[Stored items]

▬▬▬▬▬▬

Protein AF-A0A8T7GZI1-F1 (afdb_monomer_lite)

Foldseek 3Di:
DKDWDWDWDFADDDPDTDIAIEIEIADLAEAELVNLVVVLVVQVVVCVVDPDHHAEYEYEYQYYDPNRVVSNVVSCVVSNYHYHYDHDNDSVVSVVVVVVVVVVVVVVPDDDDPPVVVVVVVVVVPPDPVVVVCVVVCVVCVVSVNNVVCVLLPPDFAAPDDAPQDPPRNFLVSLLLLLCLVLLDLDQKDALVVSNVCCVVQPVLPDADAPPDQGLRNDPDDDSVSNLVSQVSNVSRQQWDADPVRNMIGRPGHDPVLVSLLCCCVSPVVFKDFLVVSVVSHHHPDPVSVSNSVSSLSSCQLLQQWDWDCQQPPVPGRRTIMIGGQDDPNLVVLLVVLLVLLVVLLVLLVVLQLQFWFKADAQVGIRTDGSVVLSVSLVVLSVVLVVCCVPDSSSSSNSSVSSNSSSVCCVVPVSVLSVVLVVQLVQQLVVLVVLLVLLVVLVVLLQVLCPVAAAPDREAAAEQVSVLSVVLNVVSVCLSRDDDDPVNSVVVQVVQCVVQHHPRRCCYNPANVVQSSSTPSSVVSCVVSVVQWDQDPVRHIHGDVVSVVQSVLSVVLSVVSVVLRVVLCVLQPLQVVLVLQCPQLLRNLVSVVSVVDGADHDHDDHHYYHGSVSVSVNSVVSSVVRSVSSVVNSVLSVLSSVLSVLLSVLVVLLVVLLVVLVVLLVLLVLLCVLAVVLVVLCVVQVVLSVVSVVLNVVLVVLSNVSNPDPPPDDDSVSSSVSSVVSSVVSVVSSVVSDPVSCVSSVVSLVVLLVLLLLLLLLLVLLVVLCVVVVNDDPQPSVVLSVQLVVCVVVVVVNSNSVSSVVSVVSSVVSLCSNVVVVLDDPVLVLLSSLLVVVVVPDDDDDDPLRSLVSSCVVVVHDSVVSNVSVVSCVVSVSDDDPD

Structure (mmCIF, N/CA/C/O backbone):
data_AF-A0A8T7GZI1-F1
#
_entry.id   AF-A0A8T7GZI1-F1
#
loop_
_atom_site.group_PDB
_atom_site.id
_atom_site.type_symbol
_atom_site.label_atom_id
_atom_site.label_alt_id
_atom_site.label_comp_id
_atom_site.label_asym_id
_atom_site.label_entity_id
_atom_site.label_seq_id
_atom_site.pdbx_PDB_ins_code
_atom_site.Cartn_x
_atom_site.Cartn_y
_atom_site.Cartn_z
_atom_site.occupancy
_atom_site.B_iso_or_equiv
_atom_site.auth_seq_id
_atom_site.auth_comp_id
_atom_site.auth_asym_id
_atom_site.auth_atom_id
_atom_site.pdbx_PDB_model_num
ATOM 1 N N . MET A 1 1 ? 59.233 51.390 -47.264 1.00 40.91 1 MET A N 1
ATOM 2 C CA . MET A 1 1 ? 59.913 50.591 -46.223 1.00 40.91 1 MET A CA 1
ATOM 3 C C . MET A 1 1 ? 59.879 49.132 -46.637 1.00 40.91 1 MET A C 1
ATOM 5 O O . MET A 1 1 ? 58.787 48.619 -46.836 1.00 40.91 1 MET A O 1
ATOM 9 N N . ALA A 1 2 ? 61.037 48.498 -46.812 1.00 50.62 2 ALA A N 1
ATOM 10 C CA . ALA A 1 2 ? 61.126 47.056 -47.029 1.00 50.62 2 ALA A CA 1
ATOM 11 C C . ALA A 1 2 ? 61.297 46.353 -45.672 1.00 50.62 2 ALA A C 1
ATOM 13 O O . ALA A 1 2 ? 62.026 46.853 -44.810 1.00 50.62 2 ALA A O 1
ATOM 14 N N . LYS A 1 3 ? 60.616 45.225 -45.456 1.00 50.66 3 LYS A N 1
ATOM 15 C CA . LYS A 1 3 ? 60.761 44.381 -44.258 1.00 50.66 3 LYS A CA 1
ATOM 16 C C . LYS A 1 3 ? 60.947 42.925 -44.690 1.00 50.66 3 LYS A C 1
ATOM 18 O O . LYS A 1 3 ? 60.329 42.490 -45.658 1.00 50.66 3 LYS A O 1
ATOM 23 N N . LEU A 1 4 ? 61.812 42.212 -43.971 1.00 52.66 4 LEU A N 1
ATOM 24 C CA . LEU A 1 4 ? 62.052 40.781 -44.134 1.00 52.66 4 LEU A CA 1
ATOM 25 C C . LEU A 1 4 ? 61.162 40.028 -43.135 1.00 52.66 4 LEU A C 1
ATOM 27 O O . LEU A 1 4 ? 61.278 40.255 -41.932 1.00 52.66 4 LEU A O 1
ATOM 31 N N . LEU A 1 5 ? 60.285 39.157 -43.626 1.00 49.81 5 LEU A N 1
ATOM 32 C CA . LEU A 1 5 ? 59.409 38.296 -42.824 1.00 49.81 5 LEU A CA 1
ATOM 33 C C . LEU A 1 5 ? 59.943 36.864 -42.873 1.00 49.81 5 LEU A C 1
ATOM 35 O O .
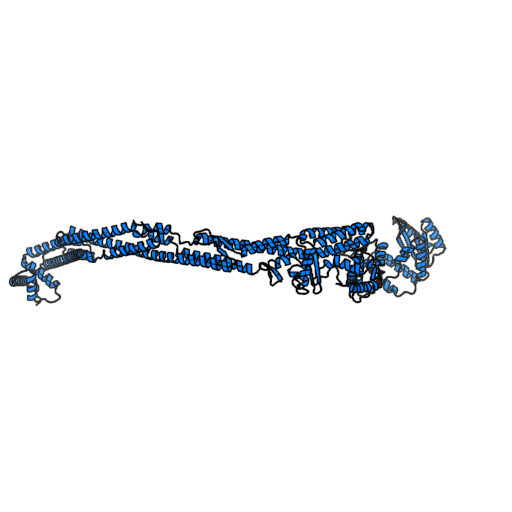 LEU A 1 5 ? 60.144 36.334 -43.956 1.00 49.81 5 LEU A O 1
ATOM 39 N N . ALA A 1 6 ? 60.182 36.222 -41.731 1.00 50.03 6 ALA A N 1
ATOM 40 C CA . ALA A 1 6 ? 60.645 34.835 -41.700 1.00 50.03 6 ALA A CA 1
ATOM 41 C C . ALA A 1 6 ? 59.464 33.900 -41.407 1.00 50.03 6 ALA A C 1
ATOM 43 O O . ALA A 1 6 ? 58.977 33.862 -40.280 1.00 50.03 6 ALA A O 1
ATOM 44 N N . LEU A 1 7 ? 59.014 33.167 -42.423 1.00 48.38 7 LEU A N 1
ATOM 45 C CA . LEU A 1 7 ? 57.885 32.240 -42.367 1.00 48.38 7 LEU A CA 1
ATOM 46 C C . LEU A 1 7 ? 58.396 30.836 -42.038 1.00 48.38 7 LEU A C 1
ATOM 48 O O . LEU A 1 7 ? 59.285 30.349 -42.729 1.00 48.38 7 LEU A O 1
ATOM 52 N N . GLU A 1 8 ? 57.868 30.185 -41.004 1.00 43.56 8 GLU A N 1
ATOM 53 C CA . GLU A 1 8 ? 58.137 28.766 -40.739 1.00 43.56 8 GLU A CA 1
ATOM 54 C C . GLU A 1 8 ? 57.083 27.915 -41.442 1.00 43.56 8 GLU A C 1
ATOM 56 O O . GLU A 1 8 ? 55.883 28.139 -41.287 1.00 43.56 8 GLU A O 1
ATOM 61 N N . ILE A 1 9 ? 57.541 26.976 -42.263 1.00 46.66 9 ILE A N 1
ATOM 62 C CA . ILE A 1 9 ? 56.691 26.089 -43.046 1.00 46.66 9 ILE A CA 1
ATOM 63 C C . ILE A 1 9 ? 57.075 24.660 -42.660 1.00 46.66 9 ILE A C 1
ATOM 65 O O . ILE A 1 9 ? 58.178 24.218 -42.970 1.00 46.66 9 ILE A O 1
ATOM 69 N N . SER A 1 10 ? 56.194 23.937 -41.969 1.00 38.22 10 SER A N 1
ATOM 70 C CA . SER A 1 10 ? 56.398 22.513 -41.675 1.00 38.22 10 SER A CA 1
ATOM 71 C C . SER A 1 10 ? 56.114 21.680 -42.921 1.00 38.22 10 SER A C 1
ATOM 73 O O . SER A 1 10 ? 55.019 21.741 -43.478 1.00 38.22 10 SER A O 1
ATOM 75 N N . ILE A 1 11 ? 57.114 20.929 -43.383 1.00 44.81 11 ILE A N 1
ATOM 76 C CA . ILE A 1 11 ? 57.055 20.118 -44.600 1.00 44.81 11 ILE A CA 1
ATOM 77 C C . ILE A 1 11 ? 57.198 18.640 -44.214 1.00 44.81 11 ILE A C 1
ATOM 79 O O . ILE A 1 11 ? 58.287 18.212 -43.828 1.00 44.81 11 ILE A O 1
ATOM 83 N N . PRO A 1 12 ? 56.144 17.820 -44.315 1.00 37.91 12 PRO A N 1
ATOM 84 C CA . PRO A 1 12 ? 56.249 16.388 -44.060 1.00 37.91 12 PRO A CA 1
ATOM 85 C C . PRO A 1 12 ? 57.041 15.685 -45.176 1.00 37.91 12 PRO A C 1
ATOM 87 O O . PRO A 1 12 ? 56.657 15.707 -46.342 1.00 37.91 12 PRO A O 1
ATOM 90 N N . LEU A 1 13 ? 58.150 15.038 -44.810 1.00 33.78 13 LEU A N 1
ATOM 91 C CA . LEU A 1 13 ? 58.980 14.179 -45.658 1.00 33.78 13 LEU A CA 1
ATOM 92 C C . LEU A 1 13 ? 58.872 12.727 -45.167 1.00 33.78 13 LEU A C 1
ATOM 94 O O . LEU A 1 13 ? 59.656 12.252 -44.341 1.00 33.78 13 LEU A O 1
ATOM 98 N N . GLY A 1 14 ? 57.871 12.005 -45.676 1.00 48.62 14 GLY A N 1
ATOM 99 C CA . GLY A 1 14 ? 57.595 10.626 -45.267 1.00 48.62 14 GLY A CA 1
ATOM 100 C C . GLY A 1 14 ? 57.167 10.549 -43.798 1.00 48.62 14 GLY A C 1
ATOM 101 O O . GLY A 1 14 ? 56.211 11.201 -43.399 1.00 48.62 14 GLY A O 1
ATOM 102 N N . SER A 1 15 ? 57.868 9.765 -42.972 1.00 29.88 15 SER A N 1
ATOM 103 C CA . SER A 1 15 ? 57.555 9.609 -41.541 1.00 29.88 15 SER A CA 1
ATOM 104 C C . SER A 1 15 ? 58.163 10.695 -40.632 1.00 29.88 15 SER A C 1
ATOM 106 O O . SER A 1 15 ? 58.235 10.497 -39.419 1.00 29.88 15 SER A O 1
ATOM 108 N N . ARG A 1 16 ? 58.677 11.803 -41.185 1.00 29.98 16 ARG A N 1
ATOM 109 C CA . ARG A 1 16 ? 59.244 12.929 -40.420 1.00 29.98 16 ARG A CA 1
ATOM 110 C C . ARG A 1 16 ? 58.768 14.262 -40.983 1.00 29.98 16 ARG A C 1
ATOM 112 O O . ARG A 1 16 ? 58.762 14.440 -42.193 1.00 29.98 16 ARG A O 1
ATOM 119 N N . GLU A 1 17 ? 58.447 15.216 -40.117 1.00 39.62 17 GLU A N 1
ATOM 120 C CA . GLU A 1 17 ? 58.278 16.619 -40.506 1.00 39.62 17 GLU A CA 1
ATOM 121 C C . GLU A 1 17 ? 59.625 17.341 -40.514 1.00 39.62 17 GLU A C 1
ATOM 123 O O . GLU A 1 17 ? 60.431 17.204 -39.591 1.00 39.62 17 GLU A O 1
ATOM 128 N N . VAL A 1 18 ? 59.874 18.106 -41.574 1.00 39.97 18 VAL A N 1
ATOM 129 C CA . VAL A 1 18 ? 61.020 18.997 -41.711 1.00 39.97 18 VAL A CA 1
ATOM 130 C C . VAL A 1 18 ? 60.506 20.420 -41.816 1.00 39.97 18 VAL A C 1
ATOM 132 O O . VAL A 1 18 ? 59.827 20.793 -42.766 1.00 39.97 18 VAL A O 1
ATOM 135 N N . GLU A 1 19 ? 60.834 21.232 -40.825 1.00 45.0
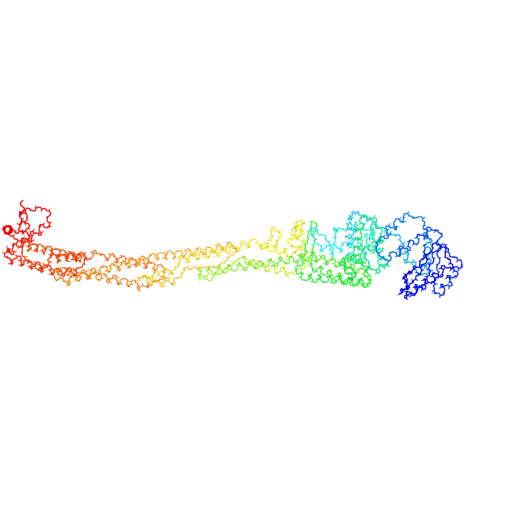3 19 GLU A N 1
ATOM 136 C CA . GLU A 1 19 ? 60.442 22.634 -40.796 1.00 45.03 19 GLU A CA 1
ATOM 137 C C . GLU A 1 19 ? 61.412 23.475 -41.636 1.00 45.03 19 GLU A C 1
ATOM 139 O O . GLU A 1 19 ? 62.583 23.639 -41.288 1.00 45.03 19 GLU A O 1
ATOM 144 N N . ALA A 1 20 ? 60.927 24.012 -42.755 1.00 49.06 20 ALA A N 1
ATOM 145 C CA . ALA A 1 20 ? 61.667 24.915 -43.619 1.00 49.06 20 ALA A CA 1
ATOM 146 C C . ALA A 1 20 ? 61.254 26.361 -43.345 1.00 49.06 20 ALA A C 1
ATOM 148 O O . ALA A 1 20 ? 60.110 26.770 -43.537 1.00 49.06 20 ALA A O 1
ATOM 149 N N . ARG A 1 21 ? 62.219 27.171 -42.920 1.00 55.00 21 ARG A N 1
ATOM 150 C CA . ARG A 1 21 ? 62.017 28.604 -42.712 1.00 55.00 21 ARG A CA 1
ATOM 151 C C . ARG A 1 21 ? 62.356 29.402 -43.972 1.00 55.00 21 ARG A C 1
ATOM 153 O O . ARG A 1 21 ? 63.484 29.326 -44.450 1.00 55.00 21 ARG A O 1
ATOM 160 N N . VAL A 1 22 ? 61.412 30.175 -44.503 1.00 55.59 22 VAL A N 1
ATOM 161 C CA . VAL A 1 22 ? 61.567 30.990 -45.719 1.00 55.59 22 VAL A CA 1
ATOM 162 C C . VAL A 1 22 ? 61.562 32.473 -45.358 1.00 55.59 22 VAL A C 1
ATOM 164 O O . VAL A 1 22 ? 60.620 32.971 -44.746 1.00 55.59 22 VAL A O 1
ATOM 167 N N . GLY A 1 23 ? 62.614 33.195 -45.736 1.00 60.47 23 GLY A N 1
ATOM 168 C CA . GLY A 1 23 ? 62.659 34.650 -45.644 1.00 60.47 23 GLY A CA 1
ATOM 169 C C . GLY A 1 23 ? 61.915 35.273 -46.821 1.00 60.47 23 GLY A C 1
ATOM 170 O O . GLY A 1 23 ? 62.272 35.028 -47.962 1.00 60.47 23 GLY A O 1
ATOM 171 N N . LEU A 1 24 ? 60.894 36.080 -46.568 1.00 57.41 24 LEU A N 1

▬▬▬▬▬▬

THE TASK:
Repeat only the stretch of data above that runs from the line with "ATOM 35 O O ." to the line with "ATOM 65 O O". Keep both end lines; exclude pictures.

ANSWER BOX:
ATOM 35 O O .
 LEU A 1 5 ? 60.144 36.334 -43.956 1.00 49.81 5 LEU A O 1
ATOM 39 N N . ALA A 1 6 ? 60.182 36.222 -41.731 1.00 50.03 6 ALA A N 1
ATOM 40 C CA . ALA A 1 6 ? 60.645 34.835 -41.700 1.00 50.03 6 ALA A CA 1
ATOM 41 C C . ALA A 1 6 ? 59.464 33.900 -41.407 1.00 50.03 6 ALA A C 1
ATOM 43 O O . ALA A 1 6 ? 58.977 33.862 -40.280 1.00 50.03 6 ALA A O 1
ATOM 44 N N . LEU A 1 7 ? 59.014 33.167 -42.423 1.00 48.38 7 LEU A N 1
ATOM 45 C CA . LEU A 1 7 ? 57.885 32.240 -42.367 1.00 48.38 7 LEU A CA 1
ATOM 46 C C . LEU A 1 7 ? 58.396 30.836 -42.038 1.00 48.38 7 LEU A C 1
ATOM 48 O O . LEU A 1 7 ? 59.285 30.349 -42.729 1.00 48.38 7 LEU A O 1
ATOM 52 N N . GLU A 1 8 ? 57.868 30.185 -41.004 1.00 43.56 8 GLU A N 1
ATOM 53 C CA . GLU A 1 8 ? 58.137 28.766 -40.739 1.00 43.56 8 GLU A CA 1
ATOM 54 C C . GLU A 1 8 ? 57.083 27.915 -41.442 1.00 43.56 8 GLU A C 1
ATOM 56 O O . GLU A 1 8 ? 55.883 28.139 -41.287 1.00 43.56 8 GLU A O 1
ATOM 61 N N . ILE A 1 9 ? 57.541 26.976 -42.263 1.00 46.66 9 ILE A N 1
ATOM 62 C CA . ILE A 1 9 ? 56.691 26.089 -43.046 1.00 46.66 9 ILE A CA 1
ATOM 63 C C . ILE A 1 9 ? 57.075 24.660 -42.660 1.00 46.66 9 ILE A C 1
ATOM 65 O O . ILE A 1 9 ? 58.178 24.218 -42.970 1.00 46.66 9 ILE A O 1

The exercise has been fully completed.